In notable contrast to precipitation changes, changes in flood frequency and magnitude exhibit a more complex response as a function of flood event extremeness. We find that there exists a return interval threshold below which flood frequency and magnitude decrease, and above which they increase. The mean location of this threshold across all catchments lies between event RIs of 20–50 years for both frequency and magnitude (Fig. 1). However, the exact location of this threshold is catchment-dependent (Fig. 2). Some catchments already show increases in magnitude/frequency at very low thresholds (<10 years, lightly colored catchments), while in other catchments a threshold only emerges at very long return intervals (100 or 200 years, darkly colored catchments). A few catchments (20%) don’t show any threshold behavior at all as they either exhibit uniformly increasing or decreasing discharges independent of the return interval. However, even in catchments without a distinct threshold, the discharge response becomes increasingly positive for increasing event magnitudes.

This finding of a catchment-specific return interval threshold in a great majority of instances suggests that the extreme streamflow response in a warming climate changes sign, from negative to positive, when comparing more ‘common’ flood events (i.e. those occurring 5 or more times per century) to more ‘rare’ flood events (i.e. those occurring two or fewer times per century). This finding has major implications for the interpretation of time series of observed streamflow, as the historical record is often too short to robustly characterize changes in high-magnitude events occurring only several times per century, and any such threshold behavior might go undetected as a result. Still, the results corroborate findings by earlier studies suggesting that historical changes in flooding do, to some degree, depend on event extremeness25,27.

Next, we assess which meteorological factors and catchment characteristics influence the location of the overall flood response threshold along the extremeness spectrum when considering median changes in extremes overall catchments. For this assessment, we compare historical and future precipitation and discharge extremes for (a) small (<1000 km2) and large (>1000 km2) catchments, (b) low- (<1000 m.a.s.l.) and high-elevation catchments (>1000 m.a.s.l.), (c) winter (Oct–Mar) and summer (April–Sept) events, (d) snow-influenced (>10 mm stored SWE) and rainfall-driven events (<10 mm stored SWE), and (e) events extracted using different precipitation temporal aggregation levels (1-day, 3-day, and 5-day accumulated precipitation) (see Methods section “Changes in event magnitudes and P − Q relationship”).

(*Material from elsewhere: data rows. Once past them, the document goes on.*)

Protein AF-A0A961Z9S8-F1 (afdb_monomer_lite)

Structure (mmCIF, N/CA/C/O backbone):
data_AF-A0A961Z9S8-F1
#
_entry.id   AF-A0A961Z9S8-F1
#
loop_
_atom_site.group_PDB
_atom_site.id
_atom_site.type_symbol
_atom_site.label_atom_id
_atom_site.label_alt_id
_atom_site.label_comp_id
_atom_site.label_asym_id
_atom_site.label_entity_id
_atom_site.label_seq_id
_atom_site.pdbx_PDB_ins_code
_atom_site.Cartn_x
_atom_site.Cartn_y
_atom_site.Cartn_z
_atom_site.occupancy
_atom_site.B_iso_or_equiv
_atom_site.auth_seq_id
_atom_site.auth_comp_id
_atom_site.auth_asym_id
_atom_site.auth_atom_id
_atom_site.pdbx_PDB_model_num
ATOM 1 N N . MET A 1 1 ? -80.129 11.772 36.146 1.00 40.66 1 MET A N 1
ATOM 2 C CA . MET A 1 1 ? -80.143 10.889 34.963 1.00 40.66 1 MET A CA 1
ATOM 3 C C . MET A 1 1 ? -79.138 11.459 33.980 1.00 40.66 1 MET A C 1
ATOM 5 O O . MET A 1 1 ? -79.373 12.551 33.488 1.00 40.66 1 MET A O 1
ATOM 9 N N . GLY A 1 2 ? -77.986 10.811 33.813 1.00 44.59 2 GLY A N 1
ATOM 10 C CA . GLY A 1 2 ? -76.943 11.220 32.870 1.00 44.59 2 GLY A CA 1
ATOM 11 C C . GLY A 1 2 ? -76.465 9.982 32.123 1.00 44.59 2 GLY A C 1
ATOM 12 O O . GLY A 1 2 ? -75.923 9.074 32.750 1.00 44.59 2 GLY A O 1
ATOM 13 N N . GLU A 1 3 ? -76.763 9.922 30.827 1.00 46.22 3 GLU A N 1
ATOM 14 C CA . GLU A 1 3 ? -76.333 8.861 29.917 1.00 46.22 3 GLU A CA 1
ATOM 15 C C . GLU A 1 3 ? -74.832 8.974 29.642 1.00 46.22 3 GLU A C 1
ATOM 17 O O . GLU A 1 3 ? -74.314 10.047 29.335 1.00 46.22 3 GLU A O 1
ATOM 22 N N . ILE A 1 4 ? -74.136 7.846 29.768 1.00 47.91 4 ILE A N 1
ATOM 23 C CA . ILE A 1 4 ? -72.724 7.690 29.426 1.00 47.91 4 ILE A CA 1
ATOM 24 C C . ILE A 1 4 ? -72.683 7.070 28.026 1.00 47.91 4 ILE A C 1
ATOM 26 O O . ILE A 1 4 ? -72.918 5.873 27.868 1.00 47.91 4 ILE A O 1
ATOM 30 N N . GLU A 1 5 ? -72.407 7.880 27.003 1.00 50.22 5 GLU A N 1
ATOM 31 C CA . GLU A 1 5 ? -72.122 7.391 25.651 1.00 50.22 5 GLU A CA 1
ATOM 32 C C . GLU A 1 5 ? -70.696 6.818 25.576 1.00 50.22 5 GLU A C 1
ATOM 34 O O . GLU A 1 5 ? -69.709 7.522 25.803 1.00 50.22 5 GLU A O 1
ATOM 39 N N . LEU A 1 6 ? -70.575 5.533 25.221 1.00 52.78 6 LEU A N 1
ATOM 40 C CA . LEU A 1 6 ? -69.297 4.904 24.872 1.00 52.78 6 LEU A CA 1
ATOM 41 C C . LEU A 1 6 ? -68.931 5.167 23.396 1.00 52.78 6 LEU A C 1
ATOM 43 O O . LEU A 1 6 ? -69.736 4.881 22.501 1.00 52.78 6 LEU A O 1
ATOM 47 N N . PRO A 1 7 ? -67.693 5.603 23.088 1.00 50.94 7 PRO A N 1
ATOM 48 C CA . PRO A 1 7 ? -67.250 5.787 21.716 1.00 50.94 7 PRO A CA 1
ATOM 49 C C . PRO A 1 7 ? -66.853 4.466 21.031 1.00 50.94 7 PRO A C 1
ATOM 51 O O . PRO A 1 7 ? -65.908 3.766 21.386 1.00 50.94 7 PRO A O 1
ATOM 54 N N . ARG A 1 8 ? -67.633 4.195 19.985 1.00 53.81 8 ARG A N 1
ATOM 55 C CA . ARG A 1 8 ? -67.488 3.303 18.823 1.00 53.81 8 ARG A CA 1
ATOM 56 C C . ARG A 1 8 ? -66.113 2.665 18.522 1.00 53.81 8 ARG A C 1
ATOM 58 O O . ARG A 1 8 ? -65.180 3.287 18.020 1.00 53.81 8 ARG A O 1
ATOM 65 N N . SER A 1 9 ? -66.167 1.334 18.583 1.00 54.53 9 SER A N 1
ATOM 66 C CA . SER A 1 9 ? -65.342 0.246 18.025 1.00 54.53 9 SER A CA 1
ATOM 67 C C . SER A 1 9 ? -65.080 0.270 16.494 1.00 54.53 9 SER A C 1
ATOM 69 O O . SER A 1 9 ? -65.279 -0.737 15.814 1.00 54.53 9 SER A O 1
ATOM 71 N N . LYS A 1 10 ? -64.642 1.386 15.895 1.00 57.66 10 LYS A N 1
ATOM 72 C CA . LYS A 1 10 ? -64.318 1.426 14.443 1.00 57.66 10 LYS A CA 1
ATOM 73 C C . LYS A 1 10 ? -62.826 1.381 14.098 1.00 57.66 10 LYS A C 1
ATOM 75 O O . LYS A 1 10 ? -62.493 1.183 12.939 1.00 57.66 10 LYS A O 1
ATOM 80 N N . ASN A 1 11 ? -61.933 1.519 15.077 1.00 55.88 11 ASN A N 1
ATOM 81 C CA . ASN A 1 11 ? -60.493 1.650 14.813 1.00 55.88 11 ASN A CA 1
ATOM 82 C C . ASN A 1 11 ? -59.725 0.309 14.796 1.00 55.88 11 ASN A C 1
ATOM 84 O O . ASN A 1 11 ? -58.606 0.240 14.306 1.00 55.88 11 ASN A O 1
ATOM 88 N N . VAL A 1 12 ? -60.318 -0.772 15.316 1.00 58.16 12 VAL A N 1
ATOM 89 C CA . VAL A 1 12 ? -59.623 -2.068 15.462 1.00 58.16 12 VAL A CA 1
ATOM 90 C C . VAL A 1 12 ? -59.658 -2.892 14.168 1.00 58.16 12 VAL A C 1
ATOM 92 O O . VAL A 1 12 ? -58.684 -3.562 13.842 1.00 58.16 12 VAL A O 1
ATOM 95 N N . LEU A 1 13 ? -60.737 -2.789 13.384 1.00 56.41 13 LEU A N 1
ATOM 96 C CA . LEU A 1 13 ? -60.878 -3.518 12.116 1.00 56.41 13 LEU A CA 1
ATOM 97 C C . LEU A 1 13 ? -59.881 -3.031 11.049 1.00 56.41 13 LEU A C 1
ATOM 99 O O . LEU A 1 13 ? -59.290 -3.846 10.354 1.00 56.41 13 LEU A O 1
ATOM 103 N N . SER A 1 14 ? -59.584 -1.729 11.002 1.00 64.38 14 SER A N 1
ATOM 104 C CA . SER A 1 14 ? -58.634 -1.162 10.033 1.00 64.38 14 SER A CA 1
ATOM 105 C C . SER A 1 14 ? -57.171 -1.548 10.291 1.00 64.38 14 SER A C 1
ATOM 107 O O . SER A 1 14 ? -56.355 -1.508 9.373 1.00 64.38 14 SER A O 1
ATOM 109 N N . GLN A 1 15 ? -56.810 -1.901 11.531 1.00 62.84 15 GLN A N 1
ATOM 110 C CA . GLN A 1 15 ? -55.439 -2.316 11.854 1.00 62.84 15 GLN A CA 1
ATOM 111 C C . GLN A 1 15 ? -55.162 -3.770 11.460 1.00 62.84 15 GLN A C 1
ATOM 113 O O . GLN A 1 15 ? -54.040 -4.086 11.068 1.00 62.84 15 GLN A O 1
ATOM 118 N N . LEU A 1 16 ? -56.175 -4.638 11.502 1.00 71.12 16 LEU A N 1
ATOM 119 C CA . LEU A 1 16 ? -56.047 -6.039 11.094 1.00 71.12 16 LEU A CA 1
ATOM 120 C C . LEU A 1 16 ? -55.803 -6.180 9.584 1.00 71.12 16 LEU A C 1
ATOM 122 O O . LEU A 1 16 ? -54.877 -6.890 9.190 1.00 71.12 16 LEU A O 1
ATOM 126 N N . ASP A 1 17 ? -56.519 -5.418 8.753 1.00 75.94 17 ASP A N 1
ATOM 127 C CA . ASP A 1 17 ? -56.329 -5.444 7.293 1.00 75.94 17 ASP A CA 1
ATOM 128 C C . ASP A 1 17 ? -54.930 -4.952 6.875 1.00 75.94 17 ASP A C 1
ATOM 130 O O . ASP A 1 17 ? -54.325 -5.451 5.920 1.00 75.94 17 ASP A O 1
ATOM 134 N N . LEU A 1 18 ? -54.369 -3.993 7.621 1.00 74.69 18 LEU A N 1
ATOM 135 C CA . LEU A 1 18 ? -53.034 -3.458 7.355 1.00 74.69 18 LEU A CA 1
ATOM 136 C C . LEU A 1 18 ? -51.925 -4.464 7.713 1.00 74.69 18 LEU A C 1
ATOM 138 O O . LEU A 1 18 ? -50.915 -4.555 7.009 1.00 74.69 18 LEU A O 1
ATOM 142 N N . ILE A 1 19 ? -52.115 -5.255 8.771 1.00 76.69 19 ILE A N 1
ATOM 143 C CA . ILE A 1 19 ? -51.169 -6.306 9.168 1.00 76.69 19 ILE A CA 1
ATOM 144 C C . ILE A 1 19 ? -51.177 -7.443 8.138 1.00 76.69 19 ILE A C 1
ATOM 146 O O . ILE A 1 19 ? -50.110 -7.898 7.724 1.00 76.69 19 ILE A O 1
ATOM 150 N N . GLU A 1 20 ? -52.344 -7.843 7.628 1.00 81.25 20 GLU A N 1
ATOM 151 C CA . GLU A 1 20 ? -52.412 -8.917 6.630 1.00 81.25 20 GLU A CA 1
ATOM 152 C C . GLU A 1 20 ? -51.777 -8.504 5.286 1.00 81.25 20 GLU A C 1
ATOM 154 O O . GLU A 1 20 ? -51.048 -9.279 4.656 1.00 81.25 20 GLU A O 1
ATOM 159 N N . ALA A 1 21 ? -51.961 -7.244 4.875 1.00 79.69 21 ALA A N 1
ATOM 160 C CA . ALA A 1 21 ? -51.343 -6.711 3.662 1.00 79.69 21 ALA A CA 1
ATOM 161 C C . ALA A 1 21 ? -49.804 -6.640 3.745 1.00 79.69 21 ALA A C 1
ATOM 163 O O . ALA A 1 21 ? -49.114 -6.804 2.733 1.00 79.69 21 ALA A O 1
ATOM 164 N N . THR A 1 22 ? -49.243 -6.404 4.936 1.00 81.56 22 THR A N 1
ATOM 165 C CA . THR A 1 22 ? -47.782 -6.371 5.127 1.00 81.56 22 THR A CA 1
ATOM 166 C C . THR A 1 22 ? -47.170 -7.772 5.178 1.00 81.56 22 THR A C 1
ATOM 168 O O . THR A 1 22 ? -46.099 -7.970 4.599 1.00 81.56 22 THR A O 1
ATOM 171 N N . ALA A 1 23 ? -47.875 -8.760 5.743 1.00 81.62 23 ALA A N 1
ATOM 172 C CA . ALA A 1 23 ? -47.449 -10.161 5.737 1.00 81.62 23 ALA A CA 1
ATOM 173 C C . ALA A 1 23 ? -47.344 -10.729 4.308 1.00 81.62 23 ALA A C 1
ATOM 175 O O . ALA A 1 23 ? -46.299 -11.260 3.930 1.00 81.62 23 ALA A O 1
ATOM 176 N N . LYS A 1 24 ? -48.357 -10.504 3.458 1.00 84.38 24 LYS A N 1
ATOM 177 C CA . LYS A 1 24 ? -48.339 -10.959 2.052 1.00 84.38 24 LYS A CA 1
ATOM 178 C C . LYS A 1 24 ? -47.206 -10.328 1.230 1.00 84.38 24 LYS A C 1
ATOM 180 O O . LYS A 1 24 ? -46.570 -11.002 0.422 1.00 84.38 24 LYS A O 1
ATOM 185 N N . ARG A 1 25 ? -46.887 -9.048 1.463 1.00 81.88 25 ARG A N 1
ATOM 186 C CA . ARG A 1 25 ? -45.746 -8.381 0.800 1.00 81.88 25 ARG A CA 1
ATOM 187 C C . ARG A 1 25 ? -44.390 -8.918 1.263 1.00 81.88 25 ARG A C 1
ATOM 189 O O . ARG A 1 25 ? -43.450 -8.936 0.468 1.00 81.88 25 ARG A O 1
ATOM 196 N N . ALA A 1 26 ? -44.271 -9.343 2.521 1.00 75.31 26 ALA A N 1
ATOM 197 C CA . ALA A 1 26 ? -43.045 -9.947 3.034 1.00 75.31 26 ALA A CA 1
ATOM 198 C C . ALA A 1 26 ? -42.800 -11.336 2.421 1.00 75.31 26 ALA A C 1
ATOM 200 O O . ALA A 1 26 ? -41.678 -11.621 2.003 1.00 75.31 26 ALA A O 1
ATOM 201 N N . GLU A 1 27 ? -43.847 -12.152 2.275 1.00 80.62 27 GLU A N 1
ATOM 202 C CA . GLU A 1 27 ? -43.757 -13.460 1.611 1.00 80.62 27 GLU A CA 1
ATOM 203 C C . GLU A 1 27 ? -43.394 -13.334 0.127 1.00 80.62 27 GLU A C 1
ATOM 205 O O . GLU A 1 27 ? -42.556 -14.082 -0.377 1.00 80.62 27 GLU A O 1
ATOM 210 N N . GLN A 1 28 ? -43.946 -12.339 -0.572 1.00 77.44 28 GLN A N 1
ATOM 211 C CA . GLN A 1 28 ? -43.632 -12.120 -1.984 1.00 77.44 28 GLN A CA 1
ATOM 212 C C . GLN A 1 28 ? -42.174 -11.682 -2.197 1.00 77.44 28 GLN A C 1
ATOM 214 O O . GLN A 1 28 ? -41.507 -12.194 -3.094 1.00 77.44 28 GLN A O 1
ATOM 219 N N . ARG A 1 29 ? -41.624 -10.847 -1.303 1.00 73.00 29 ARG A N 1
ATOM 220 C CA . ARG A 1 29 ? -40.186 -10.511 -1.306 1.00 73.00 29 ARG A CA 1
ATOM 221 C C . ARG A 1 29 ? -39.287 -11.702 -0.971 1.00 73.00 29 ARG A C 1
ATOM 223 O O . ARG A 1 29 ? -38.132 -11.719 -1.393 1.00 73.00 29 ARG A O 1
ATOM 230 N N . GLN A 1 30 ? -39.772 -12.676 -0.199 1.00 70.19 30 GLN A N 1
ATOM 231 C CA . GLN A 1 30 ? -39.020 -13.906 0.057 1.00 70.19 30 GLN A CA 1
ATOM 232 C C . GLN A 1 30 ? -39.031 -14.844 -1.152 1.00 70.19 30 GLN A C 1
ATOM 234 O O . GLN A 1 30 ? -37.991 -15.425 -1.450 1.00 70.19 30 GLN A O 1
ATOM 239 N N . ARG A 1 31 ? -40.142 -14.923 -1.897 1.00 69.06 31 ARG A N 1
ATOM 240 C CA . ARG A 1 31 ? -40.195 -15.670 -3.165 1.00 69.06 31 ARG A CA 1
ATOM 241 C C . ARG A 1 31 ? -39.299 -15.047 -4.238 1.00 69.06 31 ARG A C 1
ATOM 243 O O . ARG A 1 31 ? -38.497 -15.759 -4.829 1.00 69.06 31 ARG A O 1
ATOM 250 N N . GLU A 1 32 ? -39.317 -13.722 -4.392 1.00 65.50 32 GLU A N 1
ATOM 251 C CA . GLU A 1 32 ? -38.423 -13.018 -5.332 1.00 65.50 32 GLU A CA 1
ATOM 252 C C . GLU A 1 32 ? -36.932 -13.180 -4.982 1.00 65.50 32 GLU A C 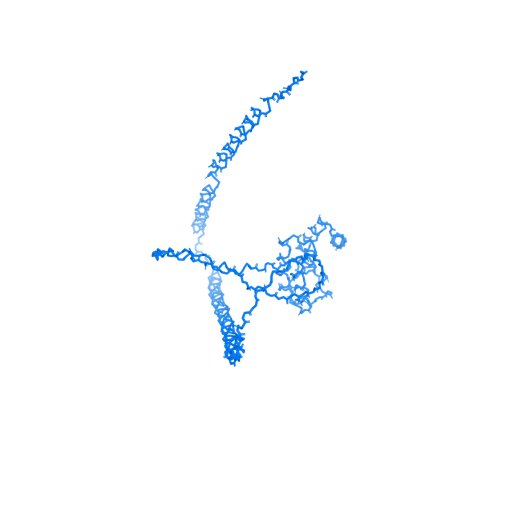1
ATOM 254 O O . GLU A 1 32 ? -36.086 -13.197 -5.873 1.00 65.50 32 GLU A O 1
ATOM 259 N N . LYS A 1 33 ? -36.582 -13.352 -3.699 1.00 60.16 33 LYS A N 1
ATOM 260 C CA . LYS A 1 33 ? -35.196 -13.643 -3.286 1.00 60.16 33 LYS A CA 1
ATOM 261 C C . LYS A 1 33 ? -34.781 -15.103 -3.475 1.00 60.16 33 LYS A C 1
ATOM 263 O O . LYS A 1 33 ? -33.583 -15.369 -3.505 1.00 60.16 33 LYS A O 1
ATOM 268 N N . GLN A 1 34 ? -35.727 -16.035 -3.581 1.00 56.88 34 GLN A N 1
ATOM 269 C CA . GLN A 1 34 ? -35.436 -17.462 -3.757 1.00 56.88 34 GLN A CA 1
ATOM 270 C C . GLN A 1 34 ? -35.361 -17.890 -5.233 1.00 56.88 34 GLN A C 1
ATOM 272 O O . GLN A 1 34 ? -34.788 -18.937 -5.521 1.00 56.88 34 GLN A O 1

Our results show that the threshold above which precipitation increases translate into increases in flood frequency and magnitude is strongly modulated by elevation, season, and event type (Figs. 3, 4), but does not meaningfully depend upon the precipitation temporal aggregation level (Supplementary Figure 2) or upon catchment size (Supplementary Figure 3). This result may change if studying a dataset with a wider range of catchment sizes. However, when studying larger catchments, interactions of flood waves from different tributaries will have to be considered. The return interval threshold does not exist at all or occurs at a much lower extremeness level in high-elevation catchments (<10 years RI) versus low-elevation catchments (~50 years RI). In other words, precipitation frequency and magnitude increases in high-elevation catchments are more directly translated into flood frequency and magnitude increases than in low-elevation catchments for any given event extremeness level (Figs. 3c, 4c). In addition to elevation, this threshold also depends on the season. In high-elevation catchments, discharge frequency and magnitude increases are stronger in winter than in summer. In contrast, flood frequency and magnitude mostly decrease in low-elevation catchments in winter while they increase in summer for high-magnitude events (Figs. 3b, 4b). A substantial portion of this elevational separation in flood response may be explained by differences in extreme precipitation event type, i.e. whether an event is snow-influenced or rainfall-driven (Figs. 3d–f, 4d–f). In low-elevation catchments, flood frequency and magnitude decrease for snow-influenced events caused by a decrease in extreme precipitation during such events while they increase for very extreme rainfall-driven events (return intervals >50 years) (Figs. 3e, 4e). In contrast, high-elevation catchments show flood frequency and magnitude increases for both snow-influenced and moderately extreme rainfall-driven events (Figs. 3f, 4f). This behavior would be consistent with a simultaneous decrease in mean snowpack accumulation and the number of rain-on-snow events39,46,47,48,49,50, which in some cases have lower peaks than solely rainfall-driven events23.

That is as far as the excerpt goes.